Auckland will remain in level 3 lockdown for now, and Cabinet will reassess the alert levels on Monday.
Prime Minister Jacinda Ardern made the announcement in today's Covid-19 media briefing, after Cabinet reviewed the matter this morning.
Auckland went into level 3 lockdown and the rest of New Zealand into level 2 at 12pm on Wednesday last week. The restrictions are in place until 11.59pm next Wednesday, but there are suggestions Auckland might come out of level 3 several days earlier. A higher, level 4 lockdown has been ruled out.
Cabinet today also considered the latest health information about the cluster, contact tracing capacity, results from the surge of testing and whether any new cases are existing contacts, or if they're new.
But in today's briefing Ardern said New Zealand needed to "stay the course" and stick with the current levels.
"We are where we are because of the efforts of everyone, but especially Auckland and especially those who have been tested," she said.
Ardern pointed to large shops and workplaces and a number of churches that have since turned out positive Covid-19 test results.
"Imagine how much bigger that cluster and outbreak would be if all of those places hadn't closed ... it could have been enormous.
"I want to say thank you Auckland, you have made a huge difference to our containment efforts."
When Cabinet reassesses the alert levels on Monday, it will consider eight factors. The four key factors are trends in transmission, capacity and capability of contact tracing, the effectiveness of isolation and border controls, and the capacity of the health system to move into different alert levels.
The other factors include the economic impact, the risk to the population, whether people have been following the rules, and the ability to move easily into other levels.
Director general of health Dr Ashley Bloomfield said it was not necessarily the number of new cases each day that affected whether Auckland should move down a level, but rather the pattern of the new cases.
He said all of today's nine cases related to the Auckland cluster were expected cases among people who were already in isolation and who had been identified through contact tracing.
Ardern said future outbreaks might not necessarily mean a move to level 3 or 4, depending on the nature of the case.
She urged Aucklanders to continue sticking to the rules, stay home in their bubbles, and cover their faces when leaving the house.
"Stay the course, short and sharp, hard and early - we've done this before and we can do it again."
"We are the envy of the world. We seem to want to beat ourselves up for every infringement, and as a citizen I find that surprising," Roche told Newstalk ZB's Mike Hosking.

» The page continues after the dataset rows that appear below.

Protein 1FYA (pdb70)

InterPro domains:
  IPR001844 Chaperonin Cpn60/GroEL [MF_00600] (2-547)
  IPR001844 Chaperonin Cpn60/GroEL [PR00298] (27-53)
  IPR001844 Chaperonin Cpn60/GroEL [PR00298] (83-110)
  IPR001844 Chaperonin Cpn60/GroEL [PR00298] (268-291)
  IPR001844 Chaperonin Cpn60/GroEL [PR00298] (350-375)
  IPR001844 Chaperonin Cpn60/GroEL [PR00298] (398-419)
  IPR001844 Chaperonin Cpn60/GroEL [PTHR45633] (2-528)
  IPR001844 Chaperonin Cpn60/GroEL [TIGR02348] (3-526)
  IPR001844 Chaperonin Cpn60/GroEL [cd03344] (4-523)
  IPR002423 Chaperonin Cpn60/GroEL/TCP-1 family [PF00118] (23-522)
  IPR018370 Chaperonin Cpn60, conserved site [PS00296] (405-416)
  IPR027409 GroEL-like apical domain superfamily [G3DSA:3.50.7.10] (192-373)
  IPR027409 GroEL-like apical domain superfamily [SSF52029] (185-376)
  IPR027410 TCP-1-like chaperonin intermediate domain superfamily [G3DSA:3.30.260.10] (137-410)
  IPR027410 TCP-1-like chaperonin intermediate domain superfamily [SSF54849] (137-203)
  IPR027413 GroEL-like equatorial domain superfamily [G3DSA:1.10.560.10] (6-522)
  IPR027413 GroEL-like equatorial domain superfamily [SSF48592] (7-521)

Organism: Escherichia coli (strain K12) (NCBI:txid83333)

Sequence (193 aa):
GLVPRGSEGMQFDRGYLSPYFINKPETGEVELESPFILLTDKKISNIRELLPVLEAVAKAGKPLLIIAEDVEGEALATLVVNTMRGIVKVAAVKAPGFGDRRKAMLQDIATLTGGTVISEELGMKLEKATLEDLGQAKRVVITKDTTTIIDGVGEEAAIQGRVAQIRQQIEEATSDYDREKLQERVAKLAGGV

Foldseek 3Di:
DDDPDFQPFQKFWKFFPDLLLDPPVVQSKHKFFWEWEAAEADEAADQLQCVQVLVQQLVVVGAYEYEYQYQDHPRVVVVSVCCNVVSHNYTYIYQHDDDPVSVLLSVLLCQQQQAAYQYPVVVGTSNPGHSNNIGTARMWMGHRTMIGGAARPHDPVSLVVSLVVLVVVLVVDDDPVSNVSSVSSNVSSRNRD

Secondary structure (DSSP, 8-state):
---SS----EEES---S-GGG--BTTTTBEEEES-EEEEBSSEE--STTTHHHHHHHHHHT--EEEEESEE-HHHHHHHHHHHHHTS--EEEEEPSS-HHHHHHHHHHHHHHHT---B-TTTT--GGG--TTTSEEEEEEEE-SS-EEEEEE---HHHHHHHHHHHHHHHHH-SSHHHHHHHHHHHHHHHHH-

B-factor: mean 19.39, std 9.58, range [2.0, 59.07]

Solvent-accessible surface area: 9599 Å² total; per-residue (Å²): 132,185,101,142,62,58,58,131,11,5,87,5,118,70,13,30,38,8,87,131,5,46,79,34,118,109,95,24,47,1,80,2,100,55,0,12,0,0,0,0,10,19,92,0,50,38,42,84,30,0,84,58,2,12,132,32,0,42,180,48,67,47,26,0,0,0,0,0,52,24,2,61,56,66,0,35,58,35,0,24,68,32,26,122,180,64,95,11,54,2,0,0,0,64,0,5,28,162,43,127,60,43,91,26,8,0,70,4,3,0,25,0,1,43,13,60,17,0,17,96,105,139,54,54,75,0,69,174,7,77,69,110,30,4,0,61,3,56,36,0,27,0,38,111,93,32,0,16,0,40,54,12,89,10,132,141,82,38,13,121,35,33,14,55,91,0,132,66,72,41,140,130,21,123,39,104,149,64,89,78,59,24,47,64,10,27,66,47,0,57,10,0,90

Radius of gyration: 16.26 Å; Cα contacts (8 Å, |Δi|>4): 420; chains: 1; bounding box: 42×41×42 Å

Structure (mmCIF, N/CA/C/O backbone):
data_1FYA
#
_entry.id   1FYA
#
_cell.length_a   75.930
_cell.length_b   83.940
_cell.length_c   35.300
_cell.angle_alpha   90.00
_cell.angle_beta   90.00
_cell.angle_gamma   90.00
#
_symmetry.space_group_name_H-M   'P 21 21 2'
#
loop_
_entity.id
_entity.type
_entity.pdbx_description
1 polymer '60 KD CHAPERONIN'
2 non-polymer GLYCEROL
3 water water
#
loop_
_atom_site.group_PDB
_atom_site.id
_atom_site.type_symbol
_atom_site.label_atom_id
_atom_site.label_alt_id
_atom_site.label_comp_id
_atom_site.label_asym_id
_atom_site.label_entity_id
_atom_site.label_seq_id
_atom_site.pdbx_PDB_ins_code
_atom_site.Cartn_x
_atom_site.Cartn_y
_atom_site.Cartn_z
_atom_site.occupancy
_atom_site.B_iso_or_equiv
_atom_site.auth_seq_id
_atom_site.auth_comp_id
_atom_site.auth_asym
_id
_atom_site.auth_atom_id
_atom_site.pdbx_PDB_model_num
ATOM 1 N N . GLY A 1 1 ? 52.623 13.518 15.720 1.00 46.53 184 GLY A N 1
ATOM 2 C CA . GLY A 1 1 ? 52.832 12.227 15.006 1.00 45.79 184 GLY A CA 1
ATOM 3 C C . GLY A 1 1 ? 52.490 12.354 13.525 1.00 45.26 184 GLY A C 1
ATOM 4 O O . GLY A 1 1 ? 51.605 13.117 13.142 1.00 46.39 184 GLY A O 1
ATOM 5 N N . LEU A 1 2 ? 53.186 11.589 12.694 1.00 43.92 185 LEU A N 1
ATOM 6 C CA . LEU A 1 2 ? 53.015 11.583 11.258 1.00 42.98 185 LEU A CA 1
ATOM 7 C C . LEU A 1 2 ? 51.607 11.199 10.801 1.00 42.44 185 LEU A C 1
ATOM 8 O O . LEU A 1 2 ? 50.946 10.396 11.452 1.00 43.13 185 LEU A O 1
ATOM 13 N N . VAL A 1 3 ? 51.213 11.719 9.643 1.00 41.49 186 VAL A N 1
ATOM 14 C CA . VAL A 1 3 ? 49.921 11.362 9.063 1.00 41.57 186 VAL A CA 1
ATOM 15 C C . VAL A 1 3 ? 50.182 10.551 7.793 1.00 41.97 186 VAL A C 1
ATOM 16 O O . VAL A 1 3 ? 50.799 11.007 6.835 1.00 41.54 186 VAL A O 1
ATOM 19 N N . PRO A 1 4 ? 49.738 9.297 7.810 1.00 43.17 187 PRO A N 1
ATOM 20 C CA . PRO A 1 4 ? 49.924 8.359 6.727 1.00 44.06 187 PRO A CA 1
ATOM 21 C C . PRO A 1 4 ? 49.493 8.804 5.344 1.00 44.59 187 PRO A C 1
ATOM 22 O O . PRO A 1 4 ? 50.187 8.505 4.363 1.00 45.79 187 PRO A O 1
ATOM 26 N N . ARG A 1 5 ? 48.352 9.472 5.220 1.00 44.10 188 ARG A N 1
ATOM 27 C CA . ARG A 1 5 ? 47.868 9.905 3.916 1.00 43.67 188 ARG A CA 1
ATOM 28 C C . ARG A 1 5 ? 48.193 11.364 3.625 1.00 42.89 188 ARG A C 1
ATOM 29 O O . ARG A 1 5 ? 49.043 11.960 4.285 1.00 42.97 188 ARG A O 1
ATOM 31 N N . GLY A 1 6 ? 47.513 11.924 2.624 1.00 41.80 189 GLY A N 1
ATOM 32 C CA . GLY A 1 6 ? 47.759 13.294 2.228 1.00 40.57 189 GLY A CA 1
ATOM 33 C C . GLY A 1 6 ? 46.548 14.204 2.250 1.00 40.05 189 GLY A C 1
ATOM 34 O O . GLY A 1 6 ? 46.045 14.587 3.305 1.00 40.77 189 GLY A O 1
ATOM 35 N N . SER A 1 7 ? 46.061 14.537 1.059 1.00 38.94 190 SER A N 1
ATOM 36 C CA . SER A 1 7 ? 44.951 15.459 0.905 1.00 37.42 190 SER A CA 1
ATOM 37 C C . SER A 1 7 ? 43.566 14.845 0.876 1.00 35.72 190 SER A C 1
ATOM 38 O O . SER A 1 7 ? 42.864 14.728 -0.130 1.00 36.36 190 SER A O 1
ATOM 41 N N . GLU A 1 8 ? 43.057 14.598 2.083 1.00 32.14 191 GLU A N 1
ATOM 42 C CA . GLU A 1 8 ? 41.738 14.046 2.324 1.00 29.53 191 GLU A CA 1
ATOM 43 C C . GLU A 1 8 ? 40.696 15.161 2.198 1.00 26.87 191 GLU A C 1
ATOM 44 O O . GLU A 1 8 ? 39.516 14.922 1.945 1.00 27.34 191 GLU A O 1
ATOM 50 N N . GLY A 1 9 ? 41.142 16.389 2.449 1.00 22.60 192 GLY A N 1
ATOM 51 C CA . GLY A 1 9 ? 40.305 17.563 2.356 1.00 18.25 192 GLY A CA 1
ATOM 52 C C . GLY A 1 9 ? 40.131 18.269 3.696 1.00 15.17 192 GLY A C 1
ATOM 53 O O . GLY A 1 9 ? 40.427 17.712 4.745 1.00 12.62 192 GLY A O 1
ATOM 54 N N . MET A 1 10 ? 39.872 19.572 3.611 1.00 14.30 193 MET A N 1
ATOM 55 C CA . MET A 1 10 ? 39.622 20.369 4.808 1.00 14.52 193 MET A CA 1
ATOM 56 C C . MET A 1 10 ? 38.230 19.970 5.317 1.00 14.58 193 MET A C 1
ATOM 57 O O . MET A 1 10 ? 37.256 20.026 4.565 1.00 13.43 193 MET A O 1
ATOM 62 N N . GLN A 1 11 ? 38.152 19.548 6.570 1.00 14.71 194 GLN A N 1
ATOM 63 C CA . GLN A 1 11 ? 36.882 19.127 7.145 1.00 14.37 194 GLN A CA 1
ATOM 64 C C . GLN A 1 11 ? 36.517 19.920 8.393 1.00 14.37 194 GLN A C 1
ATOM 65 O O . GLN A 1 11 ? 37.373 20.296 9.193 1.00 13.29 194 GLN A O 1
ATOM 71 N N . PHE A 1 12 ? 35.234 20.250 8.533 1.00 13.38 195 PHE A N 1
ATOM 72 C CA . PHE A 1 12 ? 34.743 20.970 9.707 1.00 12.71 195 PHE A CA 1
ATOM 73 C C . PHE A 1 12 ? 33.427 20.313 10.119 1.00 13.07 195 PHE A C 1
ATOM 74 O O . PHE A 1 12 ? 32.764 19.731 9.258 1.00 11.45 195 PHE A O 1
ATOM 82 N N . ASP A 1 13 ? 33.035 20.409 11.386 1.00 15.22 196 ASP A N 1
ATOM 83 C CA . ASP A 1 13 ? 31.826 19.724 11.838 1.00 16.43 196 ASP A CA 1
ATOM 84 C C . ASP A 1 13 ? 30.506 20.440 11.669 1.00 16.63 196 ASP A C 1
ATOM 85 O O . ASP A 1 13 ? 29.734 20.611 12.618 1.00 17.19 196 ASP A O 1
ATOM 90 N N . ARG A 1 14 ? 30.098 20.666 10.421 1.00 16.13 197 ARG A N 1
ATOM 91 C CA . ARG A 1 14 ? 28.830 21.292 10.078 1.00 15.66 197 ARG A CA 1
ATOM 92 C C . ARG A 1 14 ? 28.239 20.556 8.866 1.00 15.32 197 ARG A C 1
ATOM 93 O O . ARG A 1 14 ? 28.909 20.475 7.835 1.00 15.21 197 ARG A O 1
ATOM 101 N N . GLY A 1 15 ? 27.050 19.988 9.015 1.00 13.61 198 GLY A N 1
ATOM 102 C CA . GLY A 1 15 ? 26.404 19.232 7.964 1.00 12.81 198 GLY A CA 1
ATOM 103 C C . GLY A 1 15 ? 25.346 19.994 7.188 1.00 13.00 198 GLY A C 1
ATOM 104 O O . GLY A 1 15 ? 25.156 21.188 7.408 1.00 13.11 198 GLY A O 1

Asked by Hosking why tests on border workers hadn't been happening, as expected, Roche said that was the "very elusive" question.
"Everyone's acknowledged that what they thought was happening, didn't. So there has to be an intervention to remedy that and I'm part of the intervention."
He urged perspective. "A mistake was made, there's a lot of moving parts, a lot of risk. No one goes to work to make a mistake; we shouldn't overstate it. There have been mistakes made. There have been some mis-communications - let's just simplify it, sort it out and move on."